Cardinal Martino: Chiesa in America contro gli effetti negativi della globalizzazione

Intervento all'Università Iberoamericana (Messico)

| 348 hits

CITTA’ DEL MESSICO, martedì 30 marzo 2004 (ZENIT.org).- Il Presidente del Pontificio Consiglio della Giustizia e della Pace, il cardinale Renato R. Martino, da domenica 28 marzo fino al 2 aprile in visita pastorale in Messico per prendere parte ad eventi civili ed ecclesiali di rilievo, ha partecipato stamani all’inaugurazione del III Congresso Mondiale delle Famiglie di Città del Messico.



A riferirlo è un comunicato stampa del dicastero romano di cui il porporato è presidente, nel quale si afferma anche che il cardinale ha subito dopo partecipato ad un incontro con gli studenti e i docenti dell’Università Iberoamericana in occasione del 60° anniversario della fondazione dell’ateneo.

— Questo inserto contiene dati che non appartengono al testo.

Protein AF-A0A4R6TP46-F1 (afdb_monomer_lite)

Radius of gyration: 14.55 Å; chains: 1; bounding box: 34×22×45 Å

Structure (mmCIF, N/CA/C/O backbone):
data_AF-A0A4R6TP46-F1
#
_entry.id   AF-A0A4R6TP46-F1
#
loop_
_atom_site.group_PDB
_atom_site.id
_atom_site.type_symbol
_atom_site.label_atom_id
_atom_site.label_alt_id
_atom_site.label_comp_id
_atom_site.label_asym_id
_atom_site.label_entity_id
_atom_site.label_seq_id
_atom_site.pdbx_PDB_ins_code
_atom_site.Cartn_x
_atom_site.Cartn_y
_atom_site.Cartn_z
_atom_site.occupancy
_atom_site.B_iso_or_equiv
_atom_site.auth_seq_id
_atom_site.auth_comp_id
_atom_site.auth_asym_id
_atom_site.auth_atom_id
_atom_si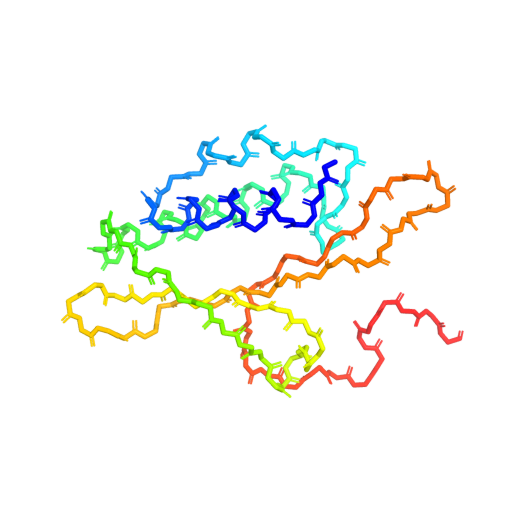te.pdbx_PDB_model_num
ATOM 1 N N . MET A 1 1 ? 13.767 -5.932 -6.235 1.00 88.38 1 MET A N 1
ATOM 2 C CA . MET A 1 1 ? 12.728 -6.546 -5.350 1.00 88.38 1 MET A CA 1
ATOM 3 C C . MET A 1 1 ? 11.743 -7.402 -6.167 1.00 88.38 1 MET A C 1
ATOM 5 O O . MET A 1 1 ? 11.784 -7.297 -7.384 1.00 88.38 1 MET A O 1
ATOM 9 N N . ASN A 1 2 ? 10.893 -8.253 -5.569 1.00 88.94 2 ASN A N 1
ATOM 10 C CA . ASN A 1 2 ? 9.757 -8.902 -6.260 1.00 88.94 2 ASN A CA 1
ATOM 11 C C . ASN A 1 2 ? 8.388 -8.403 -5.737 1.00 88.94 2 ASN A C 1
ATOM 13 O O . ASN A 1 2 ? 8.310 -7.777 -4.682 1.00 88.94 2 ASN A O 1
ATOM 17 N N . ILE A 1 3 ? 7.294 -8.701 -6.451 1.00 90.38 3 ILE A N 1
ATOM 18 C CA . ILE A 1 3 ? 5.953 -8.190 -6.102 1.00 90.38 3 ILE A CA 1
ATOM 19 C C . ILE A 1 3 ? 5.442 -8.681 -4.735 1.00 90.38 3 ILE A C 1
ATOM 21 O O . ILE A 1 3 ? 4.768 -7.938 -4.032 1.00 90.38 3 ILE A O 1
ATOM 25 N N . GLN A 1 4 ? 5.806 -9.897 -4.318 1.00 92.50 4 GLN A N 1
ATOM 26 C CA . GLN A 1 4 ? 5.392 -10.464 -3.028 1.00 92.50 4 GLN A CA 1
ATOM 27 C C . GLN A 1 4 ? 6.083 -9.760 -1.852 1.00 92.50 4 GLN A C 1
ATOM 29 O O . GLN A 1 4 ? 5.471 -9.548 -0.807 1.00 92.50 4 GLN A O 1
ATOM 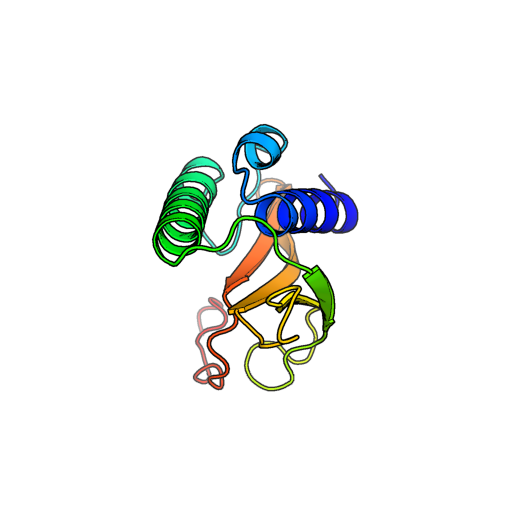34 N N . GLN A 1 5 ? 7.350 -9.374 -2.023 1.00 94.12 5 GLN A N 1
ATOM 35 C CA . GLN A 1 5 ? 8.091 -8.568 -1.051 1.00 94.12 5 GLN A CA 1
ATOM 36 C C . GLN A 1 5 ? 7.480 -7.172 -0.923 1.00 94.12 5 GLN A C 1
ATOM 38 O O . GLN A 1 5 ? 7.259 -6.708 0.193 1.00 94.12 5 GLN A O 1
ATOM 43 N N . LEU A 1 6 ? 7.144 -6.539 -2.049 1.00 93.56 6 LEU A N 1
ATOM 44 C CA . LEU A 1 6 ? 6.467 -5.244 -2.056 1.00 93.56 6 LEU A CA 1
ATOM 45 C C . LEU A 1 6 ? 5.110 -5.310 -1.342 1.00 93.56 6 LEU A C 1
ATOM 47 O O . LEU A 1 6 ? 4.828 -4.489 -0.472 1.00 93.56 6 LEU A O 1
ATOM 51 N N . GLU A 1 7 ? 4.296 -6.320 -1.656 1.00 94.56 7 GLU A N 1
ATOM 52 C CA . GLU A 1 7 ? 3.021 -6.554 -0.976 1.00 94.56 7 GLU A CA 1
ATOM 53 C C . GLU A 1 7 ? 3.225 -6.738 0.534 1.00 94.56 7 GLU A C 1
ATOM 55 O O . GLU A 1 7 ? 2.504 -6.145 1.336 1.00 94.56 7 GLU A O 1
ATOM 60 N N . PHE A 1 8 ? 4.227 -7.525 0.943 1.00 95.62 8 PHE A N 1
ATOM 61 C CA . PHE A 1 8 ? 4.543 -7.736 2.353 1.00 95.62 8 PHE A CA 1
ATOM 62 C C . PHE A 1 8 ? 4.922 -6.434 3.066 1.00 95.62 8 PHE A C 1
ATOM 64 O O . PHE A 1 8 ? 4.430 -6.197 4.173 1.00 95.62 8 PHE A O 1
ATOM 71 N N . ILE A 1 9 ? 5.760 -5.602 2.444 1.00 96.25 9 ILE A N 1
ATOM 72 C CA . ILE A 1 9 ? 6.169 -4.302 2.985 1.00 96.25 9 ILE A CA 1
ATOM 73 C C . ILE A 1 9 ? 4.931 -3.433 3.199 1.00 96.25 9 ILE A C 1
ATOM 75 O O . ILE A 1 9 ? 4.649 -3.043 4.328 1.00 96.25 9 ILE A O 1
ATOM 79 N N . ILE A 1 10 ? 4.127 -3.228 2.154 1.00 95.75 10 ILE A N 1
ATOM 80 C CA . ILE A 1 10 ? 2.965 -2.334 2.216 1.00 95.75 10 ILE A CA 1
ATOM 81 C C . ILE A 1 10 ? 1.897 -2.870 3.179 1.00 95.75 10 ILE A C 1
ATOM 83 O O . ILE A 1 10 ? 1.321 -2.111 3.964 1.00 95.75 10 ILE A O 1
ATOM 87 N N . ARG A 1 11 ? 1.667 -4.189 3.196 1.00 96.81 11 ARG A N 1
ATOM 88 C CA . ARG A 1 11 ? 0.806 -4.838 4.192 1.00 96.81 11 ARG A CA 1
ATOM 89 C C . ARG A 1 11 ? 1.280 -4.533 5.605 1.00 96.81 11 ARG A C 1
ATOM 91 O O . ARG A 1 11 ? 0.455 -4.161 6.439 1.00 96.81 11 ARG A O 1
ATOM 98 N N . SER A 1 12 ? 2.568 -4.714 5.882 1.00 97.62 12 SER A N 1
ATOM 99 C CA . SER A 1 12 ? 3.145 -4.495 7.212 1.00 97.62 12 SER A CA 1
ATOM 100 C C . SER A 1 12 ? 3.039 -3.029 7.620 1.00 97.62 12 SER A C 1
ATOM 102 O O . SER A 1 12 ? 2.633 -2.746 8.747 1.00 97.62 12 SER A O 1
ATOM 104 N N . THR A 1 13 ? 3.288 -2.120 6.676 1.00 97.50 13 THR A N 1
ATOM 105 C CA . THR A 1 13 ? 3.175 -0.674 6.857 1.00 97.50 13 THR A CA 1
ATOM 106 C C . THR A 1 13 ? 1.785 -0.254 7.322 1.00 97.50 13 THR A C 1
ATOM 108 O O . THR A 1 13 ? 1.646 0.366 8.374 1.00 97.50 13 THR A O 1
ATOM 111 N N . PHE A 1 14 ? 0.731 -0.635 6.598 1.00 97.62 14 PHE A N 1
ATOM 112 C CA . PHE A 1 14 ? -0.633 -0.223 6.944 1.00 97.62 14 PHE A CA 1
ATOM 113 C C . PHE A 1 14 ? -1.243 -1.030 8.093 1.00 97.62 14 PHE A C 1
ATOM 115 O O . PHE A 1 14 ? -1.983 -0.475 8.900 1.00 97.62 14 PHE A O 1
ATOM 122 N N . THR A 1 15 ? -0.919 -2.322 8.220 1.00 97.44 15 THR A N 1
ATOM 123 C CA . THR A 1 15 ? -1.417 -3.149 9.336 1.00 97.44 15 THR A CA 1
ATOM 124 C C . THR A 1 15 ? -0.937 -2.591 10.673 1.00 97.44 15 THR A C 1
ATOM 126 O O . THR A 1 15 ? -1.723 -2.523 11.615 1.00 97.44 15 THR A O 1
ATOM 129 N N . ASN A 1 16 ? 0.329 -2.169 10.747 1.00 97.12 16 ASN A N 1
ATOM 130 C CA . ASN A 1 16 ? 0.945 -1.656 11.973 1.00 97.12 16 ASN A CA 1
ATOM 131 C C . ASN A 1 16 ? 0.955 -0.122 12.065 1.00 97.12 16 ASN A C 1
ATOM 133 O O . ASN A 1 16 ? 1.397 0.413 13.078 1.00 97.12 16 ASN A O 1
ATOM 137 N N . LEU A 1 17 ? 0.472 0.579 11.032 1.00 96.62 17 LEU A N 1
ATOM 138 C CA . LEU A 1 17 ? 0.544 2.039 10.911 1.00 96.62 17 LEU A CA 1
ATOM 139 C C . LEU A 1 17 ? 1.970 2.560 11.157 1.00 96.62 17 LEU A C 1
ATOM 141 O O . LEU A 1 17 ? 2.198 3.507 11.912 1.00 96.62 17 LEU A O 1
ATOM 145 N N . ASP A 1 18 ? 2.938 1.906 10.528 1.00 97.06 18 ASP A N 1
ATOM 146 C CA . ASP A 1 18 ? 4.362 2.153 10.711 1.00 97.06 18 ASP A CA 1
ATOM 147 C C . ASP A 1 18 ? 5.044 2.243 9.344 1.00 97.06 18 ASP A C 1
ATOM 149 O O . ASP A 1 18 ? 5.123 1.268 8.600 1.00 97.06 18 ASP A O 1
ATOM 153 N N . TYR A 1 19 ? 5.509 3.433 8.979 1.00 95.25 19 TYR A N 1
ATOM 154 C CA . TYR A 1 19 ? 6.131 3.660 7.678 1.00 95.25 19 TYR A CA 1
ATOM 155 C C . TYR A 1 19 ? 7.596 3.211 7.628 1.00 95.25 19 TYR A C 1
ATOM 157 O O . TYR A 1 19 ? 8.136 3.120 6.532 1.00 95.25 19 TYR A O 1
ATOM 165 N N . SER A 1 20 ? 8.224 2.845 8.755 1.00 96.62 20 SER A N 1
ATOM 166 C CA . SER A 1 20 ? 9.620 2.370 8.774 1.00 96.62 20 SER A CA 1
ATOM 167 C C . SER A 1 20 ? 9.836 1.106 7.932 1.00 96.62 20 SER A C 1
ATOM 169 O O . SER A 1 20 ? 10.906 0.886 7.371 1.00 96.62 20 SER A O 1
ATOM 171 N N . PHE A 1 21 ? 8.793 0.290 7.742 1.00 96.69 21 PHE A N 1
ATOM 172 C CA . PHE A 1 21 ? 8.843 -0.858 6.833 1.00 96.69 21 PHE A CA 1
ATOM 173 C C . PHE A 1 21 ? 9.156 -0.457 5.380 1.00 96.69 21 PHE A C 1
ATOM 175 O O . PHE A 1 21 ? 9.718 -1.266 4.640 1.00 96.69 21 PHE A O 1
ATOM 182 N N . LEU A 1 22 ? 8.837 0.776 4.971 1.00 96.25 22 LEU A N 1
ATOM 183 C CA . LEU A 1 22 ? 9.092 1.282 3.621 1.00 96.25 22 LEU A CA 1
ATOM 184 C C . LEU A 1 22 ? 10.581 1.540 3.348 1.00 96.25 22 LEU A C 1
ATOM 186 O O . LEU A 1 22 ? 10.982 1.624 2.187 1.00 96.25 22 LEU A O 1
ATOM 190 N N . ASP A 1 23 ? 11.432 1.581 4.376 1.00 95.50 23 ASP A N 1
ATOM 191 C CA . ASP A 1 23 ? 12.885 1.683 4.192 1.00 95.50 23 ASP A CA 1
ATOM 192 C C . ASP A 1 23 ? 13.454 0.483 3.424 1.00 95.50 23 ASP A C 1
ATOM 194 O O . ASP A 1 23 ? 14.498 0.594 2.778 1.00 95.50 23 ASP A O 1
ATOM 198 N N . GLN A 1 24 ? 12.730 -0.640 3.420 1.00 95.44 24 GLN A N 1
ATOM 199 C CA . GLN A 1 24 ? 13.068 -1.862 2.687 1.00 95.44 24 GLN A CA 1
ATOM 200 C C . GLN A 1 24 ? 12.763 -1.781 1.184 1.00 95.44 24 GLN A C 1
ATOM 202 O O . GLN A 1 24 ? 13.139 -2.690 0.444 1.00 95.44 24 GLN A O 1
ATOM 207 N N . LEU A 1 25 ? 12.081 -0.726 0.721 1.00 94.56 25 LEU A N 1
ATOM 208 C CA . LEU A 1 25 ? 11.811 -0.531 -0.700 1.00 94.56 25 LEU A CA 1
ATOM 209 C C . LEU A 1 25 ? 13.114 -0.377 -1.487 1.00 94.56 25 LEU A C 1
ATOM 211 O O . LEU A 1 25 ? 14.079 0.249 -1.034 1.00 94.56 25 LEU A O 1
ATOM 215 N N . ASP A 1 26 ? 13.105 -0.929 -2.694 1.00 93.50 26 ASP A N 1
ATOM 216 C CA . ASP A 1 26 ? 14.189 -0.792 -3.656 1.00 93.50 26 ASP A CA 1
ATOM 217 C C . ASP A 1 26 ? 14.296 0.675 -4.093 1.00 93.50 26 ASP A C 1
ATOM 219 O O . ASP A 1 26 ? 13.277 1.297 -4.407 1.00 93.50 26 ASP A O 1
ATOM 223 N N . LYS A 1 27 ? 15.507 1.234 -4.052 1.00 92.81 27 LYS A N 1
ATOM 224 C CA . LYS A 1 27 ? 15.762 2.644 -4.390 1.00 92.81 27 LYS A CA 1
ATOM 225 C C . LYS A 1 27 ? 15.800 2.884 -5.900 1.00 92.81 27 LYS A C 1
ATOM 227 O O . LYS A 1 27 ? 15.500 3.988 -6.328 1.00 92.81 27 LYS A O 1
ATOM 232 N N . ASP A 1 28 ? 16.127 1.846 -6.668 1.00 91.50 28 ASP A N 1
ATOM 233 C CA . ASP A 1 28 ? 16.307 1.895 -8.121 1.00 91.50 28 ASP A CA 1
ATOM 234 C C . ASP A 1 28 ? 15.034 1.368 -8.822 1.00 91.50 28 ASP A C 1
ATOM 236 O O . ASP A 1 28 ? 15.081 0.659 -9.823 1.00 91.50 28 ASP A O 1
ATOM 240 N N . SER A 1 29 ? 13.865 1.566 -8.210 1.00 92.19 29 SER A N 1
ATOM 241 C CA . SER A 1 29 ? 12.567 1.132 -8.734 1.00 92.19 29 SER A CA 1
ATOM 242 C C . SER A 1 29 ? 11.562 2.264 -8.619 1.00 92.19 29 SER A C 1
ATOM 244 O O . SER A 1 29 ? 11.622 3.051 -7.673 1.00 92.19 29 SER A O 1
ATOM 246 N N . TYR A 1 30 ? 10.597 2.285 -9.535 1.00 92.50 30 TYR A N 1
ATOM 247 C CA . TYR A 1 30 ? 9.499 3.245 -9.501 1.00 92.50 30 TYR A CA 1
ATOM 248 C C . TYR A 1 30 ? 8.214 2.605 -8.991 1.00 92.50 30 TYR A C 1
ATOM 250 O O . TYR A 1 30 ? 7.917 1.434 -9.255 1.00 92.50 30 TYR A O 1
ATOM 258 N N . TYR A 1 31 ? 7.426 3.413 -8.291 1.00 92.50 31 TYR A N 1
ATOM 259 C CA . TYR A 1 31 ? 6.175 3.028 -7.661 1.00 92.50 31 TYR A CA 1
ATOM 260 C C . TYR A 1 31 ? 5.065 4.002 -8.071 1.00 92.50 31 TYR A C 1
ATOM 262 O O . TYR A 1 31 ? 4.839 5.014 -7.415 1.00 92.50 31 TYR A O 1
ATOM 270 N N . SER A 1 32 ? 4.343 3.681 -9.146 1.00 89.75 32 SER A N 1
ATOM 271 C CA . SER A 1 32 ? 3.304 4.535 -9.747 1.00 89.75 32 SER A CA 1
ATOM 272 C C . SER A 1 32 ? 3.849 5.886 -10.202 1.00 89.75 32 SER A C 1
ATOM 274 O O . SER A 1 32 ? 3.357 6.931 -9.785 1.00 89.75 32 SER A O 1
ATOM 276 N N . ASP A 1 33 ? 4.912 5.835 -11.004 1.00 85.44 33 ASP A N 1
ATOM 277 C CA . ASP A 1 33 ? 5.655 6.998 -11.510 1.00 85.44 33 ASP A CA 1
ATOM 278 C C . ASP A 1 33 ? 6.357 7.829 -10.423 1.00 85.44 33 ASP A C 1
ATOM 280 O O . ASP A 1 33 ? 6.900 8.889 -10.712 1.00 85.44 33 ASP A O 1
ATOM 284 N N . GLN A 1 34 ? 6.374 7.337 -9.181 1.00 89.38 34 GLN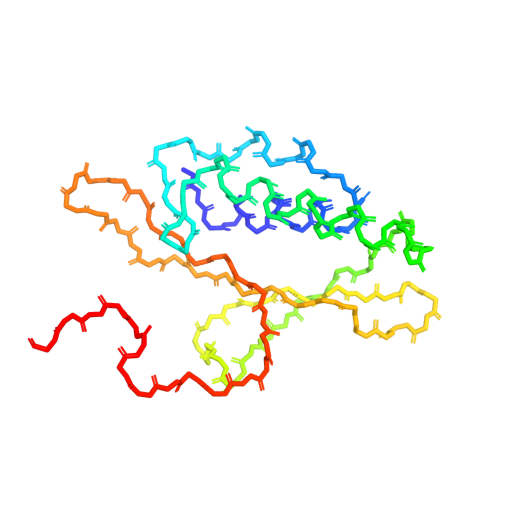 A N 1
ATOM 285 C CA . GLN A 1 34 ? 7.067 7.962 -8.060 1.00 89.38 34 GLN A CA 1
ATOM 286 C C . GLN A 1 34 ? 8.365 7.234 -7.749 1.00 89.38 34 GLN A C 1
ATOM 288 O O . GLN A 1 34 ? 8.435 6.003 -7.842 1.00 89.38 34 GLN A O 1
ATOM 293 N N . ASP A 1 35 ? 9.366 7.978 -7.294 1.00 92.81 35 ASP A N 1
ATOM 294 C CA . ASP A 1 35 ? 10.524 7.363 -6.657 1.00 92.81 35 ASP A CA 1
ATOM 295 C C . ASP A 1 35 ? 10.181 6.844 -5.244 1.00 92.81 35 ASP A C 1
ATOM 297 O O . ASP A 1 35 ? 9.084 7.033 -4.699 1.00 92.81 35 ASP A O 1
ATOM 301 N N . LYS A 1 36 ? 11.142 6.151 -4.627 1.00 93.88 36 LYS A N 1
ATOM 302 C CA . LYS A 1 36 ? 10.997 5.611 -3.271 1.00 93.88 36 LYS A CA 1
ATOM 303 C C . LYS A 1 36 ? 10.626 6.685 -2.239 1.00 93.88 36 LYS A C 1
ATOM 305 O O . LYS A 1 36 ? 9.783 6.429 -1.380 1.00 93.88 36 LYS A O 1
ATOM 310 N N . TYR A 1 37 ? 11.274 7.846 -2.269 1.00 95.25 37 TYR A N 1
ATOM 311 C CA . TYR A 1 37 ? 11.105 8.882 -1.249 1.00 95.25 37 TYR A CA 1
ATOM 312 C C . TYR A 1 37 ? 9.749 9.570 -1.374 1.00 95.25 37 TYR A C 1
ATOM 314 O O . TYR A 1 37 ? 9.078 9.808 -0.370 1.00 95.25 37 TYR A O 1
ATOM 322 N N . GLU A 1 38 ? 9.305 9.827 -2.600 1.00 95.19 38 GLU A N 1
ATOM 323 C CA . GLU A 1 38 ? 7.974 10.354 -2.882 1.00 95.19 38 GLU A CA 1
ATOM 324 C C . GLU A 1 38 ? 6.870 9.407 -2.399 1.00 95.19 38 GLU A C 1
ATOM 326 O O . GLU A 1 38 ? 5.905 9.848 -1.761 1.00 95.19 38 GLU A O 1
ATOM 331 N N . LEU A 1 39 ? 7.027 8.099 -2.637 1.00 94.69 39 LEU A N 1
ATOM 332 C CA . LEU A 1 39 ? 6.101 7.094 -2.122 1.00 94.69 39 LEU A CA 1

In questa occasione il cardinal Martino, nell’appuntare il proprio discorso sul contributo della Chiesa per porre fine alla povertà che affligge intere nazioni nel mondo, ha sottolineato l’importanza di fare in modo che tali popoli “esclusi o emarginati, entrino nel circolo dello sviluppo economico e umano”.

Pertanto, ha poi aggiunto il cardinale Martino, “è necessario non soltanto dare a questi popoli il superfluo delle società dell’abbondanza, ma anche e soprattutto cambiare gli stili di vita, i modelli di produzione e di consumo, le strutture consolidate di potere che oggi reggono le società”.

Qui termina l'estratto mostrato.